- _Description of the task_
Repeat exactly, and only, the lines below starting at the line that contains "Protein AF-A0A8T3QTD2-F1 (afdb_monomer_lite)" and ending at the line that contains "ATOM 3 C C . MET A 1 1 ? -6.913", inclusive of both.

- _Data to use_
━━━━━━━━

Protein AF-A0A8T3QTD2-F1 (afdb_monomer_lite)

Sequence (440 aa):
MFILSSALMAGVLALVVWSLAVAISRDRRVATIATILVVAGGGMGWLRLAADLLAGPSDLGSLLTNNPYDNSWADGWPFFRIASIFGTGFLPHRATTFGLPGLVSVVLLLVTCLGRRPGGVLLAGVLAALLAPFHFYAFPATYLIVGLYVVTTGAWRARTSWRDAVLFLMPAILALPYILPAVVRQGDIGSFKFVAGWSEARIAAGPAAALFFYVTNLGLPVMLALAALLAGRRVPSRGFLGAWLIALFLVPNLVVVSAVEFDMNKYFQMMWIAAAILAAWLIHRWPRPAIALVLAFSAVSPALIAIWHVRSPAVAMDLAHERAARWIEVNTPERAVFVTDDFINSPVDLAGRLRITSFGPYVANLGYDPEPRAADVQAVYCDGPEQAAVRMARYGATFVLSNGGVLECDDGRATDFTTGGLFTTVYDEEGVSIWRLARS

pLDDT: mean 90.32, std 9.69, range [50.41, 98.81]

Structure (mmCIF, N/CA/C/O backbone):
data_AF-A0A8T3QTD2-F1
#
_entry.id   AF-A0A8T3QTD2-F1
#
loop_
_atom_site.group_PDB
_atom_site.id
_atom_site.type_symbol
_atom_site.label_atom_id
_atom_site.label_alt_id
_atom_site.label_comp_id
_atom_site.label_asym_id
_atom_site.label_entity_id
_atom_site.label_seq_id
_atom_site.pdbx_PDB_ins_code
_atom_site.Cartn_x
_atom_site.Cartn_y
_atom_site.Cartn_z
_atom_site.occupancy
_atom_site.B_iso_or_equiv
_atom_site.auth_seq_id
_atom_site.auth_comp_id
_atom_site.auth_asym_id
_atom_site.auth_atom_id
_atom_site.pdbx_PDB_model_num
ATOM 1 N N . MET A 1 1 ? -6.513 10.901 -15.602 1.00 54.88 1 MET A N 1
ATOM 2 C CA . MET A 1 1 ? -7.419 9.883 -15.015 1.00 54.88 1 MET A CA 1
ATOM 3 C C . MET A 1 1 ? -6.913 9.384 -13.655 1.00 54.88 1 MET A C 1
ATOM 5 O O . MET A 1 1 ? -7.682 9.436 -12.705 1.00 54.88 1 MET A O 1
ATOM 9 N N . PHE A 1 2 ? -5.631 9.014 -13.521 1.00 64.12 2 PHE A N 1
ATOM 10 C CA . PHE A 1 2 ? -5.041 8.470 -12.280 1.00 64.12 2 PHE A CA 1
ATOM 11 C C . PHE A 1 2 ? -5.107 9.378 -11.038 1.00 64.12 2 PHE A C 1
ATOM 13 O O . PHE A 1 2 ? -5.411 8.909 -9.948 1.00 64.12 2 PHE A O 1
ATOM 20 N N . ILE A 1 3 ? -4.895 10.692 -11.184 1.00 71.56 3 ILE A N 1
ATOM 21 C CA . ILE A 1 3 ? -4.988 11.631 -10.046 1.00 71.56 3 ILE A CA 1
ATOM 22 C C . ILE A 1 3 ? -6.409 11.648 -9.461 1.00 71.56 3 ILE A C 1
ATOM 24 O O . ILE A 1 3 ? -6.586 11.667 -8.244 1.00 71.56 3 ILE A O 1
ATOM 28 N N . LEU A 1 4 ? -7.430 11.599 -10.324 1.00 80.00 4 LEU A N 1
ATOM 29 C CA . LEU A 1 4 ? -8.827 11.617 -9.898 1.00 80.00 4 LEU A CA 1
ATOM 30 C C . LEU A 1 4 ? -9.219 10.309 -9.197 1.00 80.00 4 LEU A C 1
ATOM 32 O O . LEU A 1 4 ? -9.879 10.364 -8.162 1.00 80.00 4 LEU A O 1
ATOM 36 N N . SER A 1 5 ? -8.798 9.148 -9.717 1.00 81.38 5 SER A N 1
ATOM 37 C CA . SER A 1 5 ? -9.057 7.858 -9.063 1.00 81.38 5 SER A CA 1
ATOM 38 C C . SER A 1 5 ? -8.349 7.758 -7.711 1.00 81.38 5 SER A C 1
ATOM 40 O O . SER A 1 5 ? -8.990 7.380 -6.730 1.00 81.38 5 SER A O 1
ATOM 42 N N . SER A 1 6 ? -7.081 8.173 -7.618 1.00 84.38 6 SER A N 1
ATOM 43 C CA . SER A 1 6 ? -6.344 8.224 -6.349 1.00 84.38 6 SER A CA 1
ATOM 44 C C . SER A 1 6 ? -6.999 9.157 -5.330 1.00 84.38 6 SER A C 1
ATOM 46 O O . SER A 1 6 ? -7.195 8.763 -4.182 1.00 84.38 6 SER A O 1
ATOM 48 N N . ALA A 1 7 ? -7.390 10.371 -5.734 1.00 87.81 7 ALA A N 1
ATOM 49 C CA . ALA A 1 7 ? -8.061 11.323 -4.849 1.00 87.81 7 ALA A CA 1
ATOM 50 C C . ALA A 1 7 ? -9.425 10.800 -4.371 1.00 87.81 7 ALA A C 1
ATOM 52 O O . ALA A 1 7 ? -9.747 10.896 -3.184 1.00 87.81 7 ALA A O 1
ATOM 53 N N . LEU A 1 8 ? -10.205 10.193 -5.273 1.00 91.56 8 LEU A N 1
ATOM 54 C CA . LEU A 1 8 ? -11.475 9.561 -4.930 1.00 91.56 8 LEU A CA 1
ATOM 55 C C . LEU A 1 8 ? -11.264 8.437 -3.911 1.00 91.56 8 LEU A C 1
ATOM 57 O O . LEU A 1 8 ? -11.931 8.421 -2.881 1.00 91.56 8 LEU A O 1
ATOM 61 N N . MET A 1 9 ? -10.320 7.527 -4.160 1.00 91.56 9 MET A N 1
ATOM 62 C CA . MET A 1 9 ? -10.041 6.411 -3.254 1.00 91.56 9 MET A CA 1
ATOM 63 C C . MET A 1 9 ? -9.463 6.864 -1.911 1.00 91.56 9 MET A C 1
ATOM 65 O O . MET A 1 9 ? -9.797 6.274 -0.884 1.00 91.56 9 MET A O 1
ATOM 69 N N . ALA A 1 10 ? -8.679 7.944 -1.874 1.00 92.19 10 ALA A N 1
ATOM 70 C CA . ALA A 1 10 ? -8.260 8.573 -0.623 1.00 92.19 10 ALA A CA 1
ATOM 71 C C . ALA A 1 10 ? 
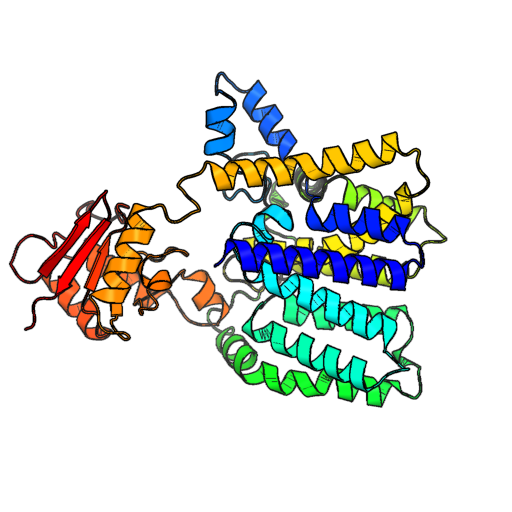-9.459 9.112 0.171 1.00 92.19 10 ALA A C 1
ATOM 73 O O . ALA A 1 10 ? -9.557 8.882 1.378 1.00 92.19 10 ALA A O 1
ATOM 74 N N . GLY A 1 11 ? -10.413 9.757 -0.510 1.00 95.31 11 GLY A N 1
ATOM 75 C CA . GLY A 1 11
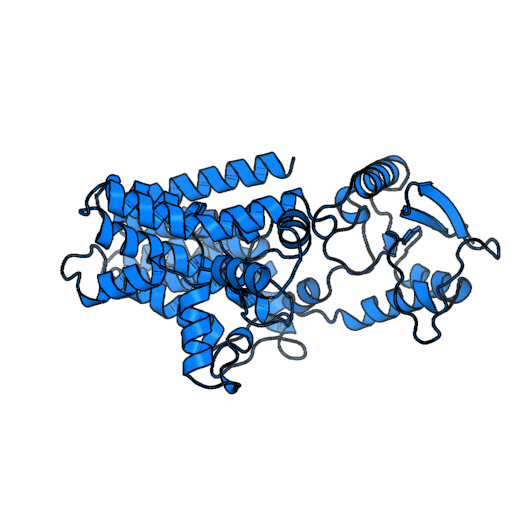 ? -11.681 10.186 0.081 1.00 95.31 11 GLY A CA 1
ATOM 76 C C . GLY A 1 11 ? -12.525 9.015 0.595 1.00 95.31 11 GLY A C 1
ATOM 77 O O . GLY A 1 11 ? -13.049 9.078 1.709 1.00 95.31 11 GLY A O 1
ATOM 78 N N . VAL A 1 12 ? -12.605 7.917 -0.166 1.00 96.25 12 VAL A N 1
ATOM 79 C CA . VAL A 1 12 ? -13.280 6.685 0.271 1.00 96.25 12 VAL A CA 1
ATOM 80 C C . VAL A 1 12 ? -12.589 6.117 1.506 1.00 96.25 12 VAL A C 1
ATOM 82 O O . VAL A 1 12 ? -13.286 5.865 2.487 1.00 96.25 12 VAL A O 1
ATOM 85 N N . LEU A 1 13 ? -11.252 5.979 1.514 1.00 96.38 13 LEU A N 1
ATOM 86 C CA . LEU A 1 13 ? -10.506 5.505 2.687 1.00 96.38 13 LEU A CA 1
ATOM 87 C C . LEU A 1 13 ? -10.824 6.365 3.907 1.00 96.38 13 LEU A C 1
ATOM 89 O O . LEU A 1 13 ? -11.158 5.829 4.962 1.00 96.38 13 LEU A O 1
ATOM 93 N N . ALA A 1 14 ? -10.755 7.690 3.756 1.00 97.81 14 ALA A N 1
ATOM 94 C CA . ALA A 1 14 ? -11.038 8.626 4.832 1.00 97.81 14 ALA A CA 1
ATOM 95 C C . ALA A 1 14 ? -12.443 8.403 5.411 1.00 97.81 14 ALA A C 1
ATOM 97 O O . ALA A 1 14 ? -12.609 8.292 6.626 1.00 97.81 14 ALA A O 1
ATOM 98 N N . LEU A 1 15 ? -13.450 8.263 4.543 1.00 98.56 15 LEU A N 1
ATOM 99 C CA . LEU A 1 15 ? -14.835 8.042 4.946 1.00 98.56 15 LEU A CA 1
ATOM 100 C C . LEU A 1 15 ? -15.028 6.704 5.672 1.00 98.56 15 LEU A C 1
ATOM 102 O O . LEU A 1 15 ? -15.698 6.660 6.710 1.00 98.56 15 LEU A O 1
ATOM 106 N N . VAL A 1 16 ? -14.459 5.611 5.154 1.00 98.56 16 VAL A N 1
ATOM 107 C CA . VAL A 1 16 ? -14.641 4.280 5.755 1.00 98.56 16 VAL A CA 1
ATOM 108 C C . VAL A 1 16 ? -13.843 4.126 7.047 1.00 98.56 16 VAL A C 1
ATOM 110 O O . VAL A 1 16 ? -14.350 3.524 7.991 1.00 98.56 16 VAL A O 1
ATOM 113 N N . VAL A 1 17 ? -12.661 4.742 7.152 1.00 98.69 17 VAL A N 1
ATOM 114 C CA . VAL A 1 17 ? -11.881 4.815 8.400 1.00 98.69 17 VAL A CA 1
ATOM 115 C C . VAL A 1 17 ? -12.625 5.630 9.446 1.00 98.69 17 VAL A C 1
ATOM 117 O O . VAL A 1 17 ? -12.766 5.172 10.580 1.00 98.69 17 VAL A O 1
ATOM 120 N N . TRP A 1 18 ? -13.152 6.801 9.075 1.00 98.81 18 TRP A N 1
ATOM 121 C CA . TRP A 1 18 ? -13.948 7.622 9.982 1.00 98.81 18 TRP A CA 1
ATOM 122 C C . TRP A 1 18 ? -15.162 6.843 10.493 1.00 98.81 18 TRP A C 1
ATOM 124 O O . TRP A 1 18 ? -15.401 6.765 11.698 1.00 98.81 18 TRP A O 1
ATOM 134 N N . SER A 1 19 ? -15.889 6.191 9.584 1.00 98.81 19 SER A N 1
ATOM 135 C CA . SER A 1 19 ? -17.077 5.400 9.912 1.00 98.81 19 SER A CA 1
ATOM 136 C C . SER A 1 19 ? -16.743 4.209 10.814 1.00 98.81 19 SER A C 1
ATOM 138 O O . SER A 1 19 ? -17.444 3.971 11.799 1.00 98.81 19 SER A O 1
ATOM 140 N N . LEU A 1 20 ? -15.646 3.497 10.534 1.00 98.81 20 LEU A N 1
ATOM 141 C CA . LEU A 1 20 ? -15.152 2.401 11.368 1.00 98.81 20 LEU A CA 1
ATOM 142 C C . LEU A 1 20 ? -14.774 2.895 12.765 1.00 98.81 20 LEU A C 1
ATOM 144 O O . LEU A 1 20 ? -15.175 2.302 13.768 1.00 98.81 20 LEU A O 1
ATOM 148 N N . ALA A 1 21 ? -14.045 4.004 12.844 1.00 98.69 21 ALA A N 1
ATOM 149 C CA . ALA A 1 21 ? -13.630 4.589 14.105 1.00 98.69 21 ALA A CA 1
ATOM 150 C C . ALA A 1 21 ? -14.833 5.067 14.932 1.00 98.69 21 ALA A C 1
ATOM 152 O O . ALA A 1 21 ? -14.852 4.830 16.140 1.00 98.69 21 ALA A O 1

━━━━━━━━

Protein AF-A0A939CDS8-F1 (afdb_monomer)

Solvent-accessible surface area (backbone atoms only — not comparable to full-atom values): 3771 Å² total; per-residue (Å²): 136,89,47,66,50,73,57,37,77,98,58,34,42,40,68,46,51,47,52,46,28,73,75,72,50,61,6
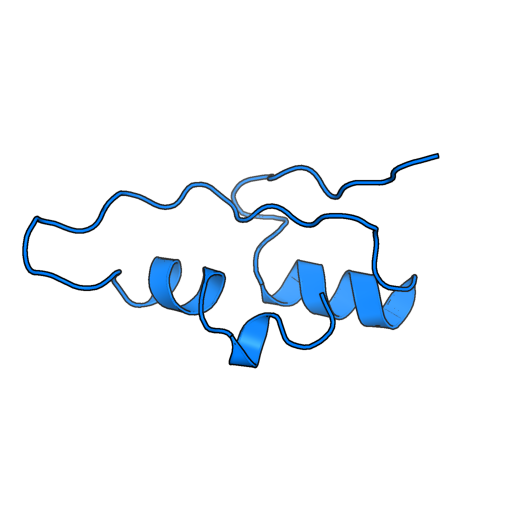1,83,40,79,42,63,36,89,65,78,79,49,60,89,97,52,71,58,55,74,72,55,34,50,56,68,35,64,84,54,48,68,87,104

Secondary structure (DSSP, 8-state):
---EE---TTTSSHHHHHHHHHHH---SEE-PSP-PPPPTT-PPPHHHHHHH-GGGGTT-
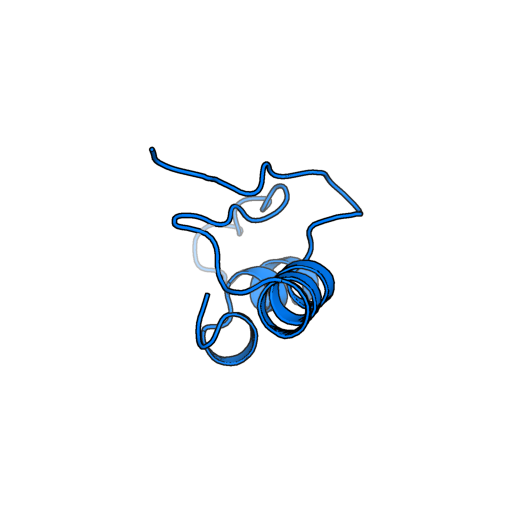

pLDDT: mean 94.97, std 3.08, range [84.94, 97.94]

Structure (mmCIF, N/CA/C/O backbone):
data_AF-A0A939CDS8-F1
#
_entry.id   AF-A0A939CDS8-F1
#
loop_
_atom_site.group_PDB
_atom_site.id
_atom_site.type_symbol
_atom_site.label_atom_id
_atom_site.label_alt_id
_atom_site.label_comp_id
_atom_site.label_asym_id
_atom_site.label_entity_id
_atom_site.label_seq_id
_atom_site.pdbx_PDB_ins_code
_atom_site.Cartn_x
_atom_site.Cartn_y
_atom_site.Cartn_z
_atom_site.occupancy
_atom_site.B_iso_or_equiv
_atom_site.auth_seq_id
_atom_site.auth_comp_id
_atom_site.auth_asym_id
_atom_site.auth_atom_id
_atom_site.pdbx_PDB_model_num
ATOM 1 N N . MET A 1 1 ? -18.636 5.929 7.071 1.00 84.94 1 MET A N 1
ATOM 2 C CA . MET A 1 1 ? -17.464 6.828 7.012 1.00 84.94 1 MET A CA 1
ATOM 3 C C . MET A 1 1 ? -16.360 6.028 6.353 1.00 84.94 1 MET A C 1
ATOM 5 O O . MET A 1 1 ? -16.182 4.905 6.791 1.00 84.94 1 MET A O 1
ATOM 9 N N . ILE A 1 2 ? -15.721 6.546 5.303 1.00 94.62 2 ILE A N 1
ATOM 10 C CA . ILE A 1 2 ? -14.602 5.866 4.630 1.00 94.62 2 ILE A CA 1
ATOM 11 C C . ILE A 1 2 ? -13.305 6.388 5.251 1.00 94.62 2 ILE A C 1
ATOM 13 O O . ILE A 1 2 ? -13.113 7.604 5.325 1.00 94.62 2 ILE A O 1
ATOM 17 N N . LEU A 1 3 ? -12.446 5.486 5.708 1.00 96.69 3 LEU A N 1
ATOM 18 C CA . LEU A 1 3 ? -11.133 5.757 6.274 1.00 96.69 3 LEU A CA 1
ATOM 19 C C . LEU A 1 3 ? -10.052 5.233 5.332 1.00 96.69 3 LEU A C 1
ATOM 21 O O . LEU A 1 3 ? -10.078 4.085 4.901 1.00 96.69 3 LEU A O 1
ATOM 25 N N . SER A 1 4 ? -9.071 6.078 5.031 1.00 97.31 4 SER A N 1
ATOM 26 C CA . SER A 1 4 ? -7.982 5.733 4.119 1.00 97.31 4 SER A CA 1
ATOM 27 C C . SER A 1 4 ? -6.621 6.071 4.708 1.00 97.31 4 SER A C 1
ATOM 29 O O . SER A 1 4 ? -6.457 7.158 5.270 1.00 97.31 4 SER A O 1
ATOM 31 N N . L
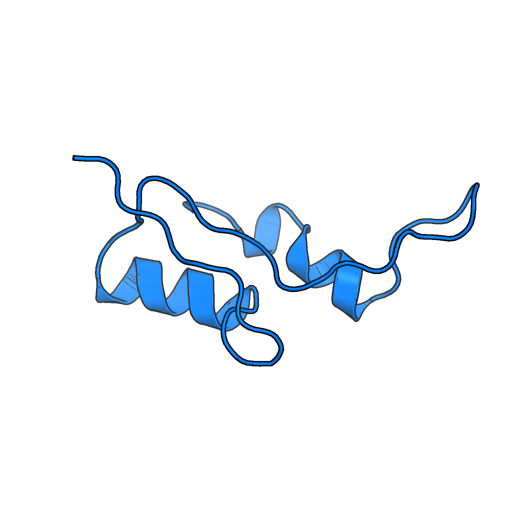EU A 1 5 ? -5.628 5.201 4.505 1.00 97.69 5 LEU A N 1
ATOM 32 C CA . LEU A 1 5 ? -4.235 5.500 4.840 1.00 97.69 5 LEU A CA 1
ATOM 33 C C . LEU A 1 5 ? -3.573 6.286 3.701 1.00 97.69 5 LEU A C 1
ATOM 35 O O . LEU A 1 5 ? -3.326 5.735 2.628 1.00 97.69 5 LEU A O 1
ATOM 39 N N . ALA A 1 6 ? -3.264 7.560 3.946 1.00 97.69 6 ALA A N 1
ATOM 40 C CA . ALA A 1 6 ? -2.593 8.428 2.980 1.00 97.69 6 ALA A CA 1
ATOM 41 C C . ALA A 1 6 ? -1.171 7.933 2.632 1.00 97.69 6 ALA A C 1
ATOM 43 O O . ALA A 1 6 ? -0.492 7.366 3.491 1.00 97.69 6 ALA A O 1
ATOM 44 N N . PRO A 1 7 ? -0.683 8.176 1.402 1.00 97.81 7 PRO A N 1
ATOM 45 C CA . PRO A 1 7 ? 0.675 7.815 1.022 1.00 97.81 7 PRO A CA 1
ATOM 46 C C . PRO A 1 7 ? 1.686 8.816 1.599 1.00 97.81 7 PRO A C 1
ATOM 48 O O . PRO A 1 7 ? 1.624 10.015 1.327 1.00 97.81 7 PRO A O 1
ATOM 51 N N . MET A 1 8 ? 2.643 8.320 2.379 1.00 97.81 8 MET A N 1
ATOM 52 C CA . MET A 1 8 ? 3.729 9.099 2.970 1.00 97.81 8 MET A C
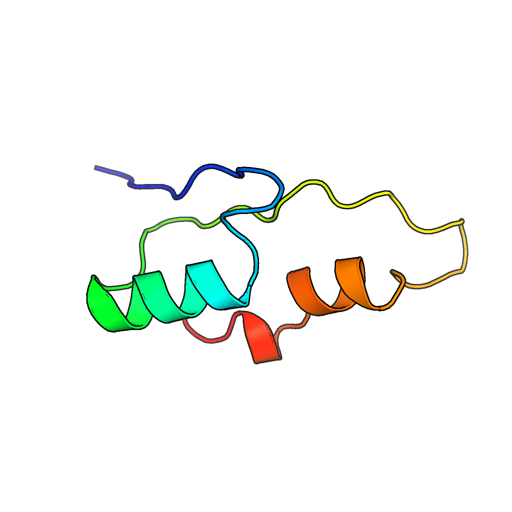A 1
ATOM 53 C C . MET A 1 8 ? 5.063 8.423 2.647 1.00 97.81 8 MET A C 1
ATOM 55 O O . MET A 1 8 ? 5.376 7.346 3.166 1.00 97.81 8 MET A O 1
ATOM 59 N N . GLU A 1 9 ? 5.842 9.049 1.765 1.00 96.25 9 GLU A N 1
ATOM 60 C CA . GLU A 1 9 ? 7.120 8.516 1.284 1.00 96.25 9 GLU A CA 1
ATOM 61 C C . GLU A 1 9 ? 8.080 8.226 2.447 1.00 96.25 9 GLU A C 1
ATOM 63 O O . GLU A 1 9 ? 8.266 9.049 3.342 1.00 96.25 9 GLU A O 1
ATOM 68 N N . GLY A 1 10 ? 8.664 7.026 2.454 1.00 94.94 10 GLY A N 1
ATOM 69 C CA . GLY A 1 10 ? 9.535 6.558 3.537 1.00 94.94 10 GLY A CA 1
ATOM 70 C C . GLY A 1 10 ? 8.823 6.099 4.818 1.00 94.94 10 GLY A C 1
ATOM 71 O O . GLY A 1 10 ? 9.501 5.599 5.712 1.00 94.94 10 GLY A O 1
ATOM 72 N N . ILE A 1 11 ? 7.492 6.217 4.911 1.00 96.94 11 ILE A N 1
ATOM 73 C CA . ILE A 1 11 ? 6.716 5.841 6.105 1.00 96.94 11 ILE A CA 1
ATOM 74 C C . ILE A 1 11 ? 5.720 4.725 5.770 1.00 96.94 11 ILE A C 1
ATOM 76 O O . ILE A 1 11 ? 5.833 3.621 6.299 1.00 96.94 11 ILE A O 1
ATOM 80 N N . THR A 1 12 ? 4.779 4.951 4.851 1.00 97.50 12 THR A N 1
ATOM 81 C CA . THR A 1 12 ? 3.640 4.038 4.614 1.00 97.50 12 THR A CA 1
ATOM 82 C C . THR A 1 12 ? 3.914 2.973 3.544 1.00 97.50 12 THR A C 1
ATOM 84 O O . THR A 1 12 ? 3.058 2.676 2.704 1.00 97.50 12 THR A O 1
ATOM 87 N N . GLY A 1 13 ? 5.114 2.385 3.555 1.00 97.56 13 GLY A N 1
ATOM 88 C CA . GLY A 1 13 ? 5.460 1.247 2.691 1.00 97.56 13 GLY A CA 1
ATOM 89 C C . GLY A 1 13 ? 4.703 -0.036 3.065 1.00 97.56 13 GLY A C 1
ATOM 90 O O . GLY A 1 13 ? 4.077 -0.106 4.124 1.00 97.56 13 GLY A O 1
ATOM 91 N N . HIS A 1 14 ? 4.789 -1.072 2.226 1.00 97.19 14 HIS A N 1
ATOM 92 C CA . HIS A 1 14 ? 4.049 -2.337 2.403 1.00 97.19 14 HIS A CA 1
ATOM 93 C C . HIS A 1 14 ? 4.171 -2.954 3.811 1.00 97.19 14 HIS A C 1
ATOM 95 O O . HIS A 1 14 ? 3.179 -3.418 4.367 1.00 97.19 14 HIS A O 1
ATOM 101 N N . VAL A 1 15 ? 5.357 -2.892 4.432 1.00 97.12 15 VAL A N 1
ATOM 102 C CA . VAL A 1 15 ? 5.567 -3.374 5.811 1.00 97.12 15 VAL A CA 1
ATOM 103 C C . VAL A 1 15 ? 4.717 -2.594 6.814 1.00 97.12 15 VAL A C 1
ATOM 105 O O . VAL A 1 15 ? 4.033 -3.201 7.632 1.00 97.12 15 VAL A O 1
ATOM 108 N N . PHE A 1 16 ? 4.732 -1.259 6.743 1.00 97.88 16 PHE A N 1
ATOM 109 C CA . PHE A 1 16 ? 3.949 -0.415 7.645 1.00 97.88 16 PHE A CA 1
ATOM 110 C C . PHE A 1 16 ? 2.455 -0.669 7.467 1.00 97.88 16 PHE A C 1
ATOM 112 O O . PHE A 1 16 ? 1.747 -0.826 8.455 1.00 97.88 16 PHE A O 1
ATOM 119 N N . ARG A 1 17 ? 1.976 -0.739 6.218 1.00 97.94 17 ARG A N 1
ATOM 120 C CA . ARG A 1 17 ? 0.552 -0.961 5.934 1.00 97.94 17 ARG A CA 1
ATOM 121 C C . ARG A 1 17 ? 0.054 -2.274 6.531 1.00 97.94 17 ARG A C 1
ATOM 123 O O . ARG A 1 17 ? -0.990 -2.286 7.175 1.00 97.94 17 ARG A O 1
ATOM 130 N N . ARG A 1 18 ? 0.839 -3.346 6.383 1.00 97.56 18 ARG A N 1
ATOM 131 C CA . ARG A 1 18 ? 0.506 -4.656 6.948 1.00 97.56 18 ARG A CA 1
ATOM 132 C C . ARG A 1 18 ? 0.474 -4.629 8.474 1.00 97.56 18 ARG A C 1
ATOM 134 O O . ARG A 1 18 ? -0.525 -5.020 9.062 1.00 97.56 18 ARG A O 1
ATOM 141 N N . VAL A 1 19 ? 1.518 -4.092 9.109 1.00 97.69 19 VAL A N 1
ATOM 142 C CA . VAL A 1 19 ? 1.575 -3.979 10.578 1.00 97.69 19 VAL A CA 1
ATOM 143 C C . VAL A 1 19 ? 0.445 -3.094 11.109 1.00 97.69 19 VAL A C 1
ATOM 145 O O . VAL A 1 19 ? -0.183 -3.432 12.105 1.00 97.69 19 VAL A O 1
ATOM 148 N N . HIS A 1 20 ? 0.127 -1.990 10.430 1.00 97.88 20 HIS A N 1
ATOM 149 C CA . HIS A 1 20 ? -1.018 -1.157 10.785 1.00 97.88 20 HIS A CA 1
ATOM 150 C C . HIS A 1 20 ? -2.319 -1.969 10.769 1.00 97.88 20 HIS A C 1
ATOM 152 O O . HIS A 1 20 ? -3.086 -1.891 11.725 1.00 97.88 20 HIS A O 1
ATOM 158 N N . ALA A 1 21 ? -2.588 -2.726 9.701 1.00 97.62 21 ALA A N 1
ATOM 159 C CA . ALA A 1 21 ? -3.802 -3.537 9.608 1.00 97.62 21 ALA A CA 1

━━━━━━━━

- _Expected output_
Protein AF-A0A8T3QTD2-F1 (afdb_monomer_lite)

Sequence (440 aa):
MFILSSALMAGVLALVVWSLAVAISRDRRVATIATILVVAGGGMGWLRLAADLLAGPSDLGSLLTNNPYDNSWADGWPFFRIASIFGTGFLPHRATTFGLPGLVSVVLLLVTCLGRRPGGVLLAGVLAALLAPFHFYAFPATYLIVGLYVVTTGAWRARTSWRDAVLFLMPAILALPYILPAVVRQGDIGSFKFVAGWSEARIAAGPAAALFFYVTNLGLPVMLALAALLAGRRVPSRGFLGAWLIALFLVPNLVVVSAVEFDMNKYFQMMWIAAAILAAWLIHRWPRPAIALVLAFSAVSPALIAIWHVRSPAVAMDLAHERAARWIEVNTPERAVFVTDDFINSPVDLAGRLRITSFGPYVANLGYDPEPRAADVQAVYCDGPEQAAVRMARYGATFVLSNGGVLECDDGRATDFTTGGLFTTVYDEEGVSIWRLARS

pLDDT: mean 90.32, std 9.69, range [50.41, 98.81]

Structure (mmCIF, N/CA/C/O backbone):
data_AF-A0A8T3QTD2-F1
#
_entry.id   AF-A0A8T3QTD2-F1
#
loop_
_atom_site.group_PDB
_atom_site.id
_atom_site.type_symbol
_atom_site.label_atom_id
_atom_site.label_alt_id
_atom_site.label_comp_id
_atom_site.label_asym_id
_atom_site.label_entity_id
_atom_site.label_seq_id
_atom_site.pdbx_PDB_ins_code
_atom_site.Cartn_x
_atom_site.Cartn_y
_atom_site.Cartn_z
_atom_site.occupancy
_atom_site.B_iso_or_equiv
_atom_site.auth_seq_id
_atom_site.auth_comp_id
_atom_site.auth_asym_id
_atom_site.auth_atom_id
_atom_site.pdbx_PDB_model_num
ATOM 1 N N . MET A 1 1 ? -6.513 10.901 -15.602 1.00 54.88 1 MET A N 1
ATOM 2 C CA . MET A 1 1 ? -7.419 9.883 -15.015 1.00 54.88 1 MET A CA 1
ATOM 3 C C . MET A 1 1 ? -6.913 9.384 -13.655 1.00 54.88 1 MET A C 1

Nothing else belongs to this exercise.